■ Work instruction
Would you reproduce, without any alteration, the lines from the opening line of the entries through the line that has "Mean predicted aligned error: 15.61 Å" in it?

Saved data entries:
● ● ● ●

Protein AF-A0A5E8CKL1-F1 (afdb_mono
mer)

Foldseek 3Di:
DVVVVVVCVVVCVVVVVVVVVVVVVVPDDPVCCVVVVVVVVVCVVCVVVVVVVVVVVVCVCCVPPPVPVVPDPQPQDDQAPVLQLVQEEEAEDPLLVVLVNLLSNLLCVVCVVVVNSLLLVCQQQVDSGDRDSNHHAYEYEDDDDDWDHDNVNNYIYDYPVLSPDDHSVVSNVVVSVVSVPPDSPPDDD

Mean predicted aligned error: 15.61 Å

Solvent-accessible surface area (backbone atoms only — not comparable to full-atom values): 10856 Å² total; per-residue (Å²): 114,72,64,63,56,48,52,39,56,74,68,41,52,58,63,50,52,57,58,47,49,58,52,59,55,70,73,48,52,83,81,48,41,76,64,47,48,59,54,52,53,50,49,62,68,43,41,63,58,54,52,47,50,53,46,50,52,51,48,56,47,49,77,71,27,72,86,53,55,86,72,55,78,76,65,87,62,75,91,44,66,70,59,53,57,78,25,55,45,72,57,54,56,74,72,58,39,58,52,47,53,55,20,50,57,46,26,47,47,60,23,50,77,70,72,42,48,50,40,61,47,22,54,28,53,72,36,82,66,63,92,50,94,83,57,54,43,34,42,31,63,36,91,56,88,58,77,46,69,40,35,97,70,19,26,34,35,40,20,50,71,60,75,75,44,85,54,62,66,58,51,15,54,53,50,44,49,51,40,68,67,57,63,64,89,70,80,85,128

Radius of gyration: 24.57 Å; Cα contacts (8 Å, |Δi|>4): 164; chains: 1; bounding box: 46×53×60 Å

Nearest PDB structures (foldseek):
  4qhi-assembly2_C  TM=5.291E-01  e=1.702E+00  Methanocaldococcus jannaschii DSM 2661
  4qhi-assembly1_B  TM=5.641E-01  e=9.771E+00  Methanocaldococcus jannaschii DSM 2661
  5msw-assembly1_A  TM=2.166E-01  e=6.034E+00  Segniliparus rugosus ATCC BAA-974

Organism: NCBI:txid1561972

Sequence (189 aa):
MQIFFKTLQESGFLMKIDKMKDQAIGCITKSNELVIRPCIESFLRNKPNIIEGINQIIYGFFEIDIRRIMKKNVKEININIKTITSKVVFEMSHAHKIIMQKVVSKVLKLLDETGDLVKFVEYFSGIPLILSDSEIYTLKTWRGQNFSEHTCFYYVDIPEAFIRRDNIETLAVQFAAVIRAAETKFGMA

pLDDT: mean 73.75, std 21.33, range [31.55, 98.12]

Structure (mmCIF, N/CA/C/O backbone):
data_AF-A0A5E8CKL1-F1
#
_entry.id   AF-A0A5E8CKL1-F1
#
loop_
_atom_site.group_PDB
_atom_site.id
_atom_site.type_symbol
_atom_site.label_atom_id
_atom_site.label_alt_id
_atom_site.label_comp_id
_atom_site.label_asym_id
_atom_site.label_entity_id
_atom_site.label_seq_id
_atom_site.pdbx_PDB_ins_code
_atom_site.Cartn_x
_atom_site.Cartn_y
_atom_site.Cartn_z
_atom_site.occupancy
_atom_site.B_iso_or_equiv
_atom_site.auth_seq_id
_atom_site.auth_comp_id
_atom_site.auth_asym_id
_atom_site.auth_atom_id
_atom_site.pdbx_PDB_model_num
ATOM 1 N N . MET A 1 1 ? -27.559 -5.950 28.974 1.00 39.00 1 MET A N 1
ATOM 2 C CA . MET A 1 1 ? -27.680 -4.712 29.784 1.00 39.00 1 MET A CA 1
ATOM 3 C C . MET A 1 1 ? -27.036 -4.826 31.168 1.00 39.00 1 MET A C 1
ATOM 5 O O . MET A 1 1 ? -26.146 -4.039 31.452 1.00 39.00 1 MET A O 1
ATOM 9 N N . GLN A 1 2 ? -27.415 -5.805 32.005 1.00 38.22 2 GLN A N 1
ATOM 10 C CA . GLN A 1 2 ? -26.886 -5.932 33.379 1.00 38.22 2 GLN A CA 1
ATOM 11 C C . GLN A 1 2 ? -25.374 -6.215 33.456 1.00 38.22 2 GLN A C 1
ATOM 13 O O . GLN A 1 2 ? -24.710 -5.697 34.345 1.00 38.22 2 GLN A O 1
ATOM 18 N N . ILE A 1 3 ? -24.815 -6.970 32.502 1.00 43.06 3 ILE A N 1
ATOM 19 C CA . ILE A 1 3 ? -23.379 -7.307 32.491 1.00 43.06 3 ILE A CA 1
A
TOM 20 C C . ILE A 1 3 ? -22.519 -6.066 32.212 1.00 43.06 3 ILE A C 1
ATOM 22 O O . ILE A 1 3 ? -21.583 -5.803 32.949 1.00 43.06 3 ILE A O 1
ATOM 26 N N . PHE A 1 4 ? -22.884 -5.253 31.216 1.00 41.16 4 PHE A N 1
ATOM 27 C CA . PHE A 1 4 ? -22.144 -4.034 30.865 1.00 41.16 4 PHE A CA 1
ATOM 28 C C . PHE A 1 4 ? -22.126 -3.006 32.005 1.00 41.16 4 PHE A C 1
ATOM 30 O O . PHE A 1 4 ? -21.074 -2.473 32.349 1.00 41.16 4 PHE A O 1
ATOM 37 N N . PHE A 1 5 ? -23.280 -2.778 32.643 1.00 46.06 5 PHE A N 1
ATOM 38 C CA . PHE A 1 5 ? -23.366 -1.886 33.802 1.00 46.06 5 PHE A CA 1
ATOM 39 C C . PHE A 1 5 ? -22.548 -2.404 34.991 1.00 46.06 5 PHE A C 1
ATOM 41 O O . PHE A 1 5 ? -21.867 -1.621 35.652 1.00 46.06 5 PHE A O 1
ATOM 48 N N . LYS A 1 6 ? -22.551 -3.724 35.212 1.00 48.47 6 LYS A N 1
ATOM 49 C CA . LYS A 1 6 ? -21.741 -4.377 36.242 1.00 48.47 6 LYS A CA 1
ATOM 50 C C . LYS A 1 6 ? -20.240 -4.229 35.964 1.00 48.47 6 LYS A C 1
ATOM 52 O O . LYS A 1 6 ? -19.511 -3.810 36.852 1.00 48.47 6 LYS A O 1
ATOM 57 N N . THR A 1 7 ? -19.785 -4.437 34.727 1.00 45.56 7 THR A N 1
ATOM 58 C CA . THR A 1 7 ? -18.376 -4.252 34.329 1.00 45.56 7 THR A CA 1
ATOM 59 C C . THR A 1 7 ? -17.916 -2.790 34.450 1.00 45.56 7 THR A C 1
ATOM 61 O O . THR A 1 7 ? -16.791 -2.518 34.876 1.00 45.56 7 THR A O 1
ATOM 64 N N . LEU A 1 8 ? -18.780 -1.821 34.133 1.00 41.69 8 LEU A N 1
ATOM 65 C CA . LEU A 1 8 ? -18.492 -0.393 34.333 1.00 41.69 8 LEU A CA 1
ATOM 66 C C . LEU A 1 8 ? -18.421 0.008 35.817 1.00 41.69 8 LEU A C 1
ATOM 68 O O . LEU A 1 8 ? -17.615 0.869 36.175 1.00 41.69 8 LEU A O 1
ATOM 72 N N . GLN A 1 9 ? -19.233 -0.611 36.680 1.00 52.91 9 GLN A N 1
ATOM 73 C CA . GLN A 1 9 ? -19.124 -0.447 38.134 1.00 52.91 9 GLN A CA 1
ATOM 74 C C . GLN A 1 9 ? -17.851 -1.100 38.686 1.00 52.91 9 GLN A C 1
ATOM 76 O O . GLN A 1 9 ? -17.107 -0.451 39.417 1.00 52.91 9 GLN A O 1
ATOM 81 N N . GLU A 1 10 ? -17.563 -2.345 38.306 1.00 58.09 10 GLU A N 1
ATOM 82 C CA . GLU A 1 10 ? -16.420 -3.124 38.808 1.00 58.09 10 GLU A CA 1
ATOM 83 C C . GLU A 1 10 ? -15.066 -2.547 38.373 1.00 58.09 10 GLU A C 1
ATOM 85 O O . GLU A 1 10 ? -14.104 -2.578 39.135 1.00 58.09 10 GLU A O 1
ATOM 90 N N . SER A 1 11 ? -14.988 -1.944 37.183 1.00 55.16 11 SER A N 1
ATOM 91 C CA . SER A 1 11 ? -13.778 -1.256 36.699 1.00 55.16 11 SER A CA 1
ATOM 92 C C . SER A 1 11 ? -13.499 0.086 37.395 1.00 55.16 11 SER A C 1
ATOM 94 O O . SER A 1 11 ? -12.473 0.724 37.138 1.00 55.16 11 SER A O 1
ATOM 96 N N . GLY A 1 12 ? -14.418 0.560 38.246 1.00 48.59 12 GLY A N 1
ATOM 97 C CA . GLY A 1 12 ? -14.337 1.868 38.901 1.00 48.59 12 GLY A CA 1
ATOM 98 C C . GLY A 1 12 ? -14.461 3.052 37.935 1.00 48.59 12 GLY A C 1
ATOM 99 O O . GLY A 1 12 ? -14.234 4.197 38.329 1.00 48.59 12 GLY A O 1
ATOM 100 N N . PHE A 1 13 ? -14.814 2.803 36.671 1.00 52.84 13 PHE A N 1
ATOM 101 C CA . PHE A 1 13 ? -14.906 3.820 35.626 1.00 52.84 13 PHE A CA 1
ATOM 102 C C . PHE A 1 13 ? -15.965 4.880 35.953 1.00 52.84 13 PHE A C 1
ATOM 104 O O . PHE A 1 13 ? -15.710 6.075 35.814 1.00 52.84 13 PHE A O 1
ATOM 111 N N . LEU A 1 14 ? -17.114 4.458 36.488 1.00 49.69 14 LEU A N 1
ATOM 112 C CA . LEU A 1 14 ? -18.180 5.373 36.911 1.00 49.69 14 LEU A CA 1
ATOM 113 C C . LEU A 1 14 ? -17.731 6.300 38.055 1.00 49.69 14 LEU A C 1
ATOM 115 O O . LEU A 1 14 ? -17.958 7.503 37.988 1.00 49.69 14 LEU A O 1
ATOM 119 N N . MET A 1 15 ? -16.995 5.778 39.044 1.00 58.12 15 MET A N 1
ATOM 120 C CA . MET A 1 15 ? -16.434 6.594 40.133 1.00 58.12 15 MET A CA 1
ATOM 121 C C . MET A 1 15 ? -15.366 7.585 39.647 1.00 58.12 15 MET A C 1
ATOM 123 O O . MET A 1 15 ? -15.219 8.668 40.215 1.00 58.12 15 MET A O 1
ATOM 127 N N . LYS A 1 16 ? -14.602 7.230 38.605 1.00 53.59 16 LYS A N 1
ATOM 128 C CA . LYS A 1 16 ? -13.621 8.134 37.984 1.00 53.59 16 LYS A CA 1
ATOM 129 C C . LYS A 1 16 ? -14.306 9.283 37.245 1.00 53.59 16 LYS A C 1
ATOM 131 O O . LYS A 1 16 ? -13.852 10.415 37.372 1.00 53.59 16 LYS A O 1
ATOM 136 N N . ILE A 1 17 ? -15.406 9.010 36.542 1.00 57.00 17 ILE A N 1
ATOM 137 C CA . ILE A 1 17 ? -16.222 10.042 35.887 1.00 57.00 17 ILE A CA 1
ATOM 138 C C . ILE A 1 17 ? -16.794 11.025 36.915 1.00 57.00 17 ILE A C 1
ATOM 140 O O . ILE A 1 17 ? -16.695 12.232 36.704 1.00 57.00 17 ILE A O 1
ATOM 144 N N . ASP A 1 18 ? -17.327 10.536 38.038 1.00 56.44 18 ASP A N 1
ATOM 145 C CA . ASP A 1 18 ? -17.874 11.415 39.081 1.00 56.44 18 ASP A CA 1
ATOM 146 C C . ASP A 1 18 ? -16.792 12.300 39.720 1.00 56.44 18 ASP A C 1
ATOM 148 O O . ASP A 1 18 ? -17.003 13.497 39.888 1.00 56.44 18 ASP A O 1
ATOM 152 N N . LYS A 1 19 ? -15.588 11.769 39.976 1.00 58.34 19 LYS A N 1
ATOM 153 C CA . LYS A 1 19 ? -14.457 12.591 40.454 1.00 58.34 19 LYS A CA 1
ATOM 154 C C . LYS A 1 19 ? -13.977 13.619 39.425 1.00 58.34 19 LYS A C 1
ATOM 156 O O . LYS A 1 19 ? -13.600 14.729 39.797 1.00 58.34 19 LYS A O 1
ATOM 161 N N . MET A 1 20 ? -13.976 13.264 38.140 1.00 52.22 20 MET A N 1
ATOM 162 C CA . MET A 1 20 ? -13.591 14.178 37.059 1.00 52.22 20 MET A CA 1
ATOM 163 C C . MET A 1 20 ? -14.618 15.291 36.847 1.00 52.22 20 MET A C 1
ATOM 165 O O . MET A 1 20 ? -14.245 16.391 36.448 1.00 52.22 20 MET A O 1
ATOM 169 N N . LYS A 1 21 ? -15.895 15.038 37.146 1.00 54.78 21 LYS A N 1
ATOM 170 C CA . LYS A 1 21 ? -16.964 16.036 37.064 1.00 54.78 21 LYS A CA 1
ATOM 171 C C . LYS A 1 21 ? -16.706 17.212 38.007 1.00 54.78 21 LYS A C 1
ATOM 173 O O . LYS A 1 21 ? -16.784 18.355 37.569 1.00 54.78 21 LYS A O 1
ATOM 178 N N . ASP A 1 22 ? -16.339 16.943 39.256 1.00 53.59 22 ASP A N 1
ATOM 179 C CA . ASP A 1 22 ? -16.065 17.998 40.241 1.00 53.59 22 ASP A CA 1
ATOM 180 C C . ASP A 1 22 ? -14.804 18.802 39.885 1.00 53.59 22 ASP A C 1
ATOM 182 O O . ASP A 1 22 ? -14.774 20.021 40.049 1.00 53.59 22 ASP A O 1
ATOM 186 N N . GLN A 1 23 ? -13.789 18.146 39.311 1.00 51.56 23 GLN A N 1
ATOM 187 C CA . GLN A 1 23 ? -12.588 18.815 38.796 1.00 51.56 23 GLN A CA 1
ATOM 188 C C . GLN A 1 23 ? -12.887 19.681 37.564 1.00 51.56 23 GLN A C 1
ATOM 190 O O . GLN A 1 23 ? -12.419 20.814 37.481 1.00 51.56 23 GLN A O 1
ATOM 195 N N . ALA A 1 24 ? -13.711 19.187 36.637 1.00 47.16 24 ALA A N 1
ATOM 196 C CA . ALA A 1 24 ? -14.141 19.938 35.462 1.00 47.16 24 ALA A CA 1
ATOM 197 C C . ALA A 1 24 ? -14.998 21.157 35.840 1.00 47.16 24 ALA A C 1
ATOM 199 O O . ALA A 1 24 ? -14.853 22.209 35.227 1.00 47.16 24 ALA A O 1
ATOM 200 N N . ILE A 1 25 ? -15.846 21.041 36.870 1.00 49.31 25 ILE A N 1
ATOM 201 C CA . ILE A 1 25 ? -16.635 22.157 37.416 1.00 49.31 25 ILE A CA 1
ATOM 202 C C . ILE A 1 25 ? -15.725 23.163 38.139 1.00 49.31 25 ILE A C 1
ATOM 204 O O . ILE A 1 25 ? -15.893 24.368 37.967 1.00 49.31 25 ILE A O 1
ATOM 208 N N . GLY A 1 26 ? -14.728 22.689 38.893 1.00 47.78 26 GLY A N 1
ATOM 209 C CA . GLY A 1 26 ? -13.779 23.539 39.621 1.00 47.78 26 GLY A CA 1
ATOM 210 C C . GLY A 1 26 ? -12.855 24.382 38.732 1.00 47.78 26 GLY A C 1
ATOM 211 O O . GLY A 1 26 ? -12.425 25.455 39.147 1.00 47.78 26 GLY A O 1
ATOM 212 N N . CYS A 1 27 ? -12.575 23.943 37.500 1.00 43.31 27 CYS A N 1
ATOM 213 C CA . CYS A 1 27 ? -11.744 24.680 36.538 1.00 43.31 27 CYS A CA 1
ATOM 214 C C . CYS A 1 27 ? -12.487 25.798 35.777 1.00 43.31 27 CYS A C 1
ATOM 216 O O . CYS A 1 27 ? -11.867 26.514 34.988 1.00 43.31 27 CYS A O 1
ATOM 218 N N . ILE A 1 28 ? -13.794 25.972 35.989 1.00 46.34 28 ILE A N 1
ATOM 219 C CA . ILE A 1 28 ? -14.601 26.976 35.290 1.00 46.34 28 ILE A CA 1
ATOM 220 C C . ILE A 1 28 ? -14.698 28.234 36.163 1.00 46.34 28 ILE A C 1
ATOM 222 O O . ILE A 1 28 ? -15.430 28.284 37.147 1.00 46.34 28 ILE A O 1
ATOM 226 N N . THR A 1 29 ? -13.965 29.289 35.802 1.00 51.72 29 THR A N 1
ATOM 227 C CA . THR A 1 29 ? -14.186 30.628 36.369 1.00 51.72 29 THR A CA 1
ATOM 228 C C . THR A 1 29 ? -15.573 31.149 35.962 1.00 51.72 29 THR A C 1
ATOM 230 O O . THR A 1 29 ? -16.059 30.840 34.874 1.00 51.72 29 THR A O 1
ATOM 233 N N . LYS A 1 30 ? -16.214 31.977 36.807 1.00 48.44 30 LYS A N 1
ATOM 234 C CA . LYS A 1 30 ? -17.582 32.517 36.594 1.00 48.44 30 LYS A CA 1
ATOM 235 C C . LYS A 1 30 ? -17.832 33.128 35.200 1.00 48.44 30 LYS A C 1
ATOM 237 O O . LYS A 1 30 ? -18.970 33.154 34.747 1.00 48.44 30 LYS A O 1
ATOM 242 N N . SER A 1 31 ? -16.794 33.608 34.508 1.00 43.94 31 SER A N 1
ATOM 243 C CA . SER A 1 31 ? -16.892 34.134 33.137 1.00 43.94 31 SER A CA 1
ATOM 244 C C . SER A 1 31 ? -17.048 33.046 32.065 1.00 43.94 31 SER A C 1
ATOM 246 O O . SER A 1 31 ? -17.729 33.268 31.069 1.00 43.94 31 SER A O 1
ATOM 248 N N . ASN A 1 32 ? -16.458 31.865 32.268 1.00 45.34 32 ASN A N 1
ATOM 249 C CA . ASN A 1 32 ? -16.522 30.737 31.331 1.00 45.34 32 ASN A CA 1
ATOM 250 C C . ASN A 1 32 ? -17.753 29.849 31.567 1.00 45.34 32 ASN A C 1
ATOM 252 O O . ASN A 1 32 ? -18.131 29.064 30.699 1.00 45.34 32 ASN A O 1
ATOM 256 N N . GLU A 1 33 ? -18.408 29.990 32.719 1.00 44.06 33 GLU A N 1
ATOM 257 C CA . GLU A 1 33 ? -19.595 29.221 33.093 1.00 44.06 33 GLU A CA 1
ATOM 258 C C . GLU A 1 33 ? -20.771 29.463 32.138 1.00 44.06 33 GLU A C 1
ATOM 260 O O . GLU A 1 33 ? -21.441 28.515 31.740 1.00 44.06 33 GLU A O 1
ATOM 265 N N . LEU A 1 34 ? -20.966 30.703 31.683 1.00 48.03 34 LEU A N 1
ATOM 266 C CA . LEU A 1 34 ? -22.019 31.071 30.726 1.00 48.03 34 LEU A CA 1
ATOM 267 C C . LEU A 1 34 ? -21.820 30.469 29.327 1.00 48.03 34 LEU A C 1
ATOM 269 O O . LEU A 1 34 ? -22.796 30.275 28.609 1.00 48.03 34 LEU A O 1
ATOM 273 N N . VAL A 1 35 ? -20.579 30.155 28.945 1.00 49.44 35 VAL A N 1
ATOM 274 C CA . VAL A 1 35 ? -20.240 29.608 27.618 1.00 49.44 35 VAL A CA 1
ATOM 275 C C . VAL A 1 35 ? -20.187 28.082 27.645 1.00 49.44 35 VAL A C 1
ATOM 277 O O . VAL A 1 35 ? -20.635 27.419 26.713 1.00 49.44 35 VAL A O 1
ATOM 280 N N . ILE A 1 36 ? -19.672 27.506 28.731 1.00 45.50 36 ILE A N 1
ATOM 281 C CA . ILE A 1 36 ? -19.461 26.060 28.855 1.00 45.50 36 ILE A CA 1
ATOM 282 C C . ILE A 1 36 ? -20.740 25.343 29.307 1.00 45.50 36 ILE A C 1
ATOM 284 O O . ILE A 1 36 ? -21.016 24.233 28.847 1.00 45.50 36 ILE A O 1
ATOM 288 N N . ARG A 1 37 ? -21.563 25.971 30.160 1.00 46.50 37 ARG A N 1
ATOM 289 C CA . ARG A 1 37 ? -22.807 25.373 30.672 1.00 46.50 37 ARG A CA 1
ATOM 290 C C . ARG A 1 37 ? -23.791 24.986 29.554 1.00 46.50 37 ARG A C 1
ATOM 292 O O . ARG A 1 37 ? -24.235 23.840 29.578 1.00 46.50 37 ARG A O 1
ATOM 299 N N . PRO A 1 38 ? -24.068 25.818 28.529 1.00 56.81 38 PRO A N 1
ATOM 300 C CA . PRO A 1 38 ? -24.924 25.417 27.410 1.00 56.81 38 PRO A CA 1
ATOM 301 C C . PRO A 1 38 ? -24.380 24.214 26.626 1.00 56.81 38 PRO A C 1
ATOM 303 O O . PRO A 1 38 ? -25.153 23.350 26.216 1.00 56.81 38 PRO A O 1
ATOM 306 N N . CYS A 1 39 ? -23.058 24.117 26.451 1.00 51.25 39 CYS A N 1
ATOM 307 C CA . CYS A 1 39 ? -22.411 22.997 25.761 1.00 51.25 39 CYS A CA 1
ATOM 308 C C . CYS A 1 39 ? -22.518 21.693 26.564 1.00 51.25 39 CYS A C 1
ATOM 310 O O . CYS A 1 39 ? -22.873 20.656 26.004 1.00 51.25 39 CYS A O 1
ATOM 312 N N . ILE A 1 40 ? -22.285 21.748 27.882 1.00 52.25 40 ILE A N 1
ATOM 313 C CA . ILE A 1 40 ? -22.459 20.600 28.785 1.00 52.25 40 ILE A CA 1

● ● ● ●

■ Exercise answer
Protein AF-A0A5E8CKL1-F1 (afdb_mono
mer)

Foldseek 3Di:
DVVVVVVCVVVCVVVVVVVVVVVVVVPDDPVCCVVVVVVVVVCVVCVVVVVVVVVVVVCVCCVPPPVPVVPDPQPQDDQAPVLQLVQEEEAEDPLLVVLVNLLSNLLCVVCVVVVNSLLLVCQQQVDSGDRDSNHHAYEYEDDDDDWDHDNVNNYIYDYPVLSPDDHSVVSNVVVSVVSVPPDSPPDDD

Mean predicted aligned error: 15.61 Å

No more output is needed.